# Should I?



## kristinjames (Sep 9, 2015)

I am married to a man and have three children - we have been married 6 years but together for 16;
Since our relationship started there has been cheating and also since my marriage I have cheated several times;
My husband has also been physical towards me and called me horrible names like ***** and **** even within the listening of our children;
He works and is not a drinker;
We argue a lot and every other day there is a problem;
There has been good times but I am always in fear and walking on eggshells;
I recently met a man that fell in love with me and I have fell in love with him - he has showered me with gifts and says beautiful things to me, has taken me places I have never been and our sex life is out of this world;
I am now pregnant with my new lovers child yet my husband does not know yet;
I love my husband in a way because we have been together for so long, and I don't want to hurt him;
I really need peoples advice


----------



## kristinjames (Sep 9, 2015)

I want to be with my new man but I am afraid of what may happen, what family will think and also the children;


----------



## Voltaire2013 (Sep 22, 2013)

kristinjames said:


> I want to be with my new man but I am afraid of what may happen, what family will think and also the children;


Where were you over Labor Day weekend? We all were chomping at the bit for a post like this!

Seriously, end your marriage in Trollhaten (you are Swedish, right?) and live a fulfilling life with the new guy. Your ex will understand in time.

Cheers,
V(13)


----------



## kristinjames (Sep 9, 2015)

no I live in USA and am American


----------



## Quigster (Aug 1, 2015)

Yikes, Kristen. You've been behaving irresponsibly and now you've got a major situation. You really shouldn't have created a new life until you knew for sure where you stood in your relationships.

Well, you know what he's going to do if he finds out you're pregnant with another man's baby.

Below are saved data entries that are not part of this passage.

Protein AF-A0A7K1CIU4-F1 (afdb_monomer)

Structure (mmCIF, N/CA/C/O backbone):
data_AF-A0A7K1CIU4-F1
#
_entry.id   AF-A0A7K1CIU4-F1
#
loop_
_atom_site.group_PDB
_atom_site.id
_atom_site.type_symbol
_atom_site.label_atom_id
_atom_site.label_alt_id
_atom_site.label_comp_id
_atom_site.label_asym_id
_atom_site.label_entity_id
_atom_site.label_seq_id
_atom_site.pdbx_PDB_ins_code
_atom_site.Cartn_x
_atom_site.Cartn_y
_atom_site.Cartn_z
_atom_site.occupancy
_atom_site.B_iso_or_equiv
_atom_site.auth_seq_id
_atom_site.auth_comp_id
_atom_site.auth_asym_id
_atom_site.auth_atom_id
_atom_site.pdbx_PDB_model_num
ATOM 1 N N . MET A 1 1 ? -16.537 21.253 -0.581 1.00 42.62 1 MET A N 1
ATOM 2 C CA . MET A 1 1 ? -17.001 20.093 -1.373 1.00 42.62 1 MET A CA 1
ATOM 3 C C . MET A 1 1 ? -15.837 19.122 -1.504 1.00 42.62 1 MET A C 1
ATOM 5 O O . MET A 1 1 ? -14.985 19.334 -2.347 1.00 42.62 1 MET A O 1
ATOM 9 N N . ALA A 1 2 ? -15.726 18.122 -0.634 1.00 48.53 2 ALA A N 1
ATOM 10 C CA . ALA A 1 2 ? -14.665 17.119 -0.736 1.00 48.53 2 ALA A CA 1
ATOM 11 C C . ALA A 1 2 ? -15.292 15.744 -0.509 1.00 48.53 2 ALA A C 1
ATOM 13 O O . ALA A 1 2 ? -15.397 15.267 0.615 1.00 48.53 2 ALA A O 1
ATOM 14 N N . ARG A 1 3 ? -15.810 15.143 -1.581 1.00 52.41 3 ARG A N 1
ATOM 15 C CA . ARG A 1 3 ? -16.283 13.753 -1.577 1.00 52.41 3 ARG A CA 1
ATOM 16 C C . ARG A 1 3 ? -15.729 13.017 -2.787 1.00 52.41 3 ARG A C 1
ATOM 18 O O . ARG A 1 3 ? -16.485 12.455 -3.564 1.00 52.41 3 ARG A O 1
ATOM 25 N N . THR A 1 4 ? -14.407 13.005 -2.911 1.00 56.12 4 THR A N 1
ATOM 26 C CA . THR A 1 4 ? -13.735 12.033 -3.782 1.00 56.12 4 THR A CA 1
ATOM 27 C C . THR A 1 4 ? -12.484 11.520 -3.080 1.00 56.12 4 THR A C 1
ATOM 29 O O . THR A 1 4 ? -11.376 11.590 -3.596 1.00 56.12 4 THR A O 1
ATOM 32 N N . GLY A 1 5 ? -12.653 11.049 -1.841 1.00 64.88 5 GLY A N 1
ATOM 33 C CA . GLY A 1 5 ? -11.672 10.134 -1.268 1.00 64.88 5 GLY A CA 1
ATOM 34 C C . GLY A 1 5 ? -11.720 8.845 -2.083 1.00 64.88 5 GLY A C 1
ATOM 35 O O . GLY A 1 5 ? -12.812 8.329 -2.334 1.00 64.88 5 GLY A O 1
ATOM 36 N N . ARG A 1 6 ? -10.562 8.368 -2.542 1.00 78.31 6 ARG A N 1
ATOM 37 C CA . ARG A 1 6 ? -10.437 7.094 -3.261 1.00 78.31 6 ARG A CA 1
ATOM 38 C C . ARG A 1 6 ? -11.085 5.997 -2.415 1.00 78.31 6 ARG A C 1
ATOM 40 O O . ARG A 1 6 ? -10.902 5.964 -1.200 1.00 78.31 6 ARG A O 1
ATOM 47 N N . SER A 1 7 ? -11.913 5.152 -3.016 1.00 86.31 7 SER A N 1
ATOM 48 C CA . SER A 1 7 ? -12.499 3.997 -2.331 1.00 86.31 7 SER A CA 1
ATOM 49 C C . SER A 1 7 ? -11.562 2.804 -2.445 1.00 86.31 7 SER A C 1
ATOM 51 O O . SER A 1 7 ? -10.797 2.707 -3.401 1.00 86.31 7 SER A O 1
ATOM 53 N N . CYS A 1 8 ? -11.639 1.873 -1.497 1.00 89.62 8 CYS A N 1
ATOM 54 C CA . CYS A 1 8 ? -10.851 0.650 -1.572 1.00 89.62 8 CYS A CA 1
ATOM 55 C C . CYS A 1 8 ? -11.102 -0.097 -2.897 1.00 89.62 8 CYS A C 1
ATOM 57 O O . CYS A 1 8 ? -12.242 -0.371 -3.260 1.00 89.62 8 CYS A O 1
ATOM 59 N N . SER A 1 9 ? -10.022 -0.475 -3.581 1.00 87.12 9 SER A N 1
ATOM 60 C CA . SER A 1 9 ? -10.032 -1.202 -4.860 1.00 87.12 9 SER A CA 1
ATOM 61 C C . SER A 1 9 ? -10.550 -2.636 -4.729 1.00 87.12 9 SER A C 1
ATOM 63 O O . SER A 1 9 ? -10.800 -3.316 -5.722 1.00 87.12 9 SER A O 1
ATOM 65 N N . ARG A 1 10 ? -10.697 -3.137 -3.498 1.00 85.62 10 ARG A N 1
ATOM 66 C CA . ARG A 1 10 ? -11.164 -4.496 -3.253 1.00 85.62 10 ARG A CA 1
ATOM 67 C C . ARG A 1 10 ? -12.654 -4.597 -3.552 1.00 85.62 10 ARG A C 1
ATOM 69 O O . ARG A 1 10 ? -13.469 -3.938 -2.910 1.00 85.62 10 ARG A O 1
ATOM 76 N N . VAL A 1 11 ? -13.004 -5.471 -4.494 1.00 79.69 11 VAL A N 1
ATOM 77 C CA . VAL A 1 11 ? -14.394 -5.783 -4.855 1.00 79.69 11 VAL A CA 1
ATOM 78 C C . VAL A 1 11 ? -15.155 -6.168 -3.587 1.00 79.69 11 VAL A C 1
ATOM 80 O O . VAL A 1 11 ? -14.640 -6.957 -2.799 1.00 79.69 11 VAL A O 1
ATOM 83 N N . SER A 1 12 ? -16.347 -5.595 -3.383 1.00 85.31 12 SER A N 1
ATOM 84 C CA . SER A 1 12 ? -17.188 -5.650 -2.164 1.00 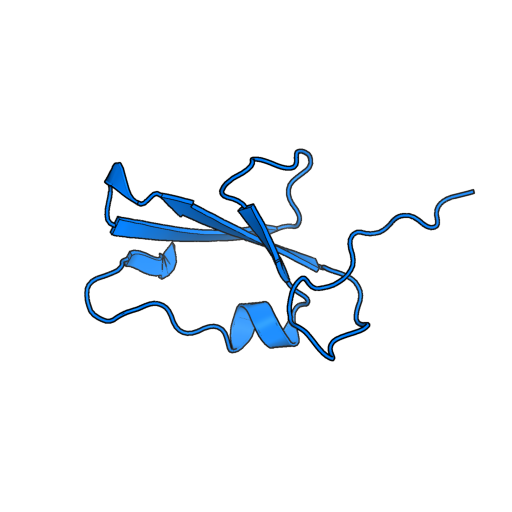85.31 12 SER A CA 1
ATOM 85 C C . SER A 1 12 ? -16.784 -4.752 -0.982 1.00 85.31 12 SER A C 1
ATOM 87 O O . SER A 1 12 ? -17.566 -4.604 -0.042 1.00 85.31 12 SER A O 1
ATOM 89 N N . CYS A 1 13 ? -15.641 -4.061 -1.033 1.00 89.12 13 CYS A N 1
ATOM 90 C CA . CYS A 1 13 ? -15.280 -3.063 -0.028 1.00 89.12 13 CYS A CA 1
ATOM 91 C C . CYS A 1 13 ? -15.758 -1.663 -0.438 1.00 89.12 13 CYS A C 1
ATOM 93 O O . CYS A 1 13 ? -15.458 -1.187 -1.526 1.00 89.12 13 CYS A O 1
ATOM 95 N N . ARG A 1 14 ? -16.484 -0.978 0.455 1.00 86.56 14 ARG A N 1
ATOM 96 C CA . ARG A 1 14 ? -16.917 0.425 0.277 1.00 86.56 14 ARG A CA 1
ATOM 97 C C . ARG A 1 14 ? -16.209 1.399 1.222 1.00 86.56 14 ARG A C 1
ATOM 99 O O . ARG A 1 14 ? -16.608 2.554 1.331 1.00 86.56 14 ARG A O 1
ATOM 106 N N . ALA A 1 15 ? -15.192 0.923 1.937 1.00 89.56 15 ALA A N 1
ATOM 107 C CA . ALA A 1 15 ? -14.421 1.753 2.848 1.00 89.56 15 ALA A CA 1
ATOM 108 C C . ALA A 1 15 ? -13.584 2.781 2.074 1.00 89.56 15 ALA A C 1
ATOM 110 O O . ALA A 1 15 ? -13.180 2.544 0.930 1.00 89.56 15 ALA A O 1
ATOM 111 N N . 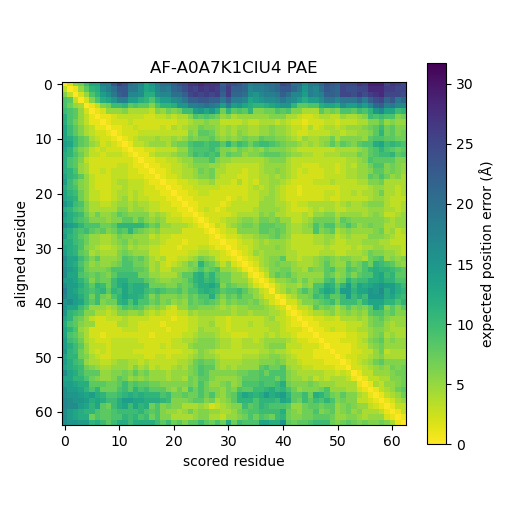LEU A 1 16 ? -13.301 3.907 2.728 1.00 88.25 16 LEU A N 1
ATOM 112 C CA . LEU A 1 16 ? -12.368 4.902 2.214 1.00 88.25 16 LEU A CA 1
ATOM 113 C C . LEU A 1 16 ? -10.956 4.317 2.187 1.00 88.25 16 LEU A C 1
ATOM 115 O O . LEU A 1 16 ? -10.541 3.609 3.110 1.00 88.25 16 LEU A O 1
ATOM 119 N N . ALA A 1 17 ? -10.234 4.600 1.111 1.00 87.69 17 ALA A N 1
ATOM 120 C CA . ALA A 1 17 ? -8.828 4.285 1.022 1.00 87.69 17 ALA A CA 1
ATOM 121 C C . ALA A 1 17 ? -8.047 5.172 1.989 1.00 87.69 17 ALA A C 1
ATOM 123 O O . ALA A 1 17 ? -8.271 6.380 2.076 1.00 87.69 17 ALA A O 1
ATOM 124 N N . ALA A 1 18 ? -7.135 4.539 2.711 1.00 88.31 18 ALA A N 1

You've basically got your decision already made for you. Here's hoping that when the fog wears off, you and you new lover have something substantial that you can build a life with. 

Break it to your three children gently and with love.


----------



## kristinjames (Sep 9, 2015)

my children are all under 12


----------



## happy as a clam (Jan 5, 2014)

Well this is certainly a bit of a sticky-wicket you've got yourself into.

Let's see, your husband beats you and has called you a ***** and a **** in front of your children. You live in fear of him, argue constantly, and walk on eggshells when he's around. Yet you still love him and don't want to hurt him.

Why on earth would you want to stay married to a beast like this?

You've fallen in love with another man and are now pregnant with his child. Divorce your husband, run off with the new guy, and take your three children with you.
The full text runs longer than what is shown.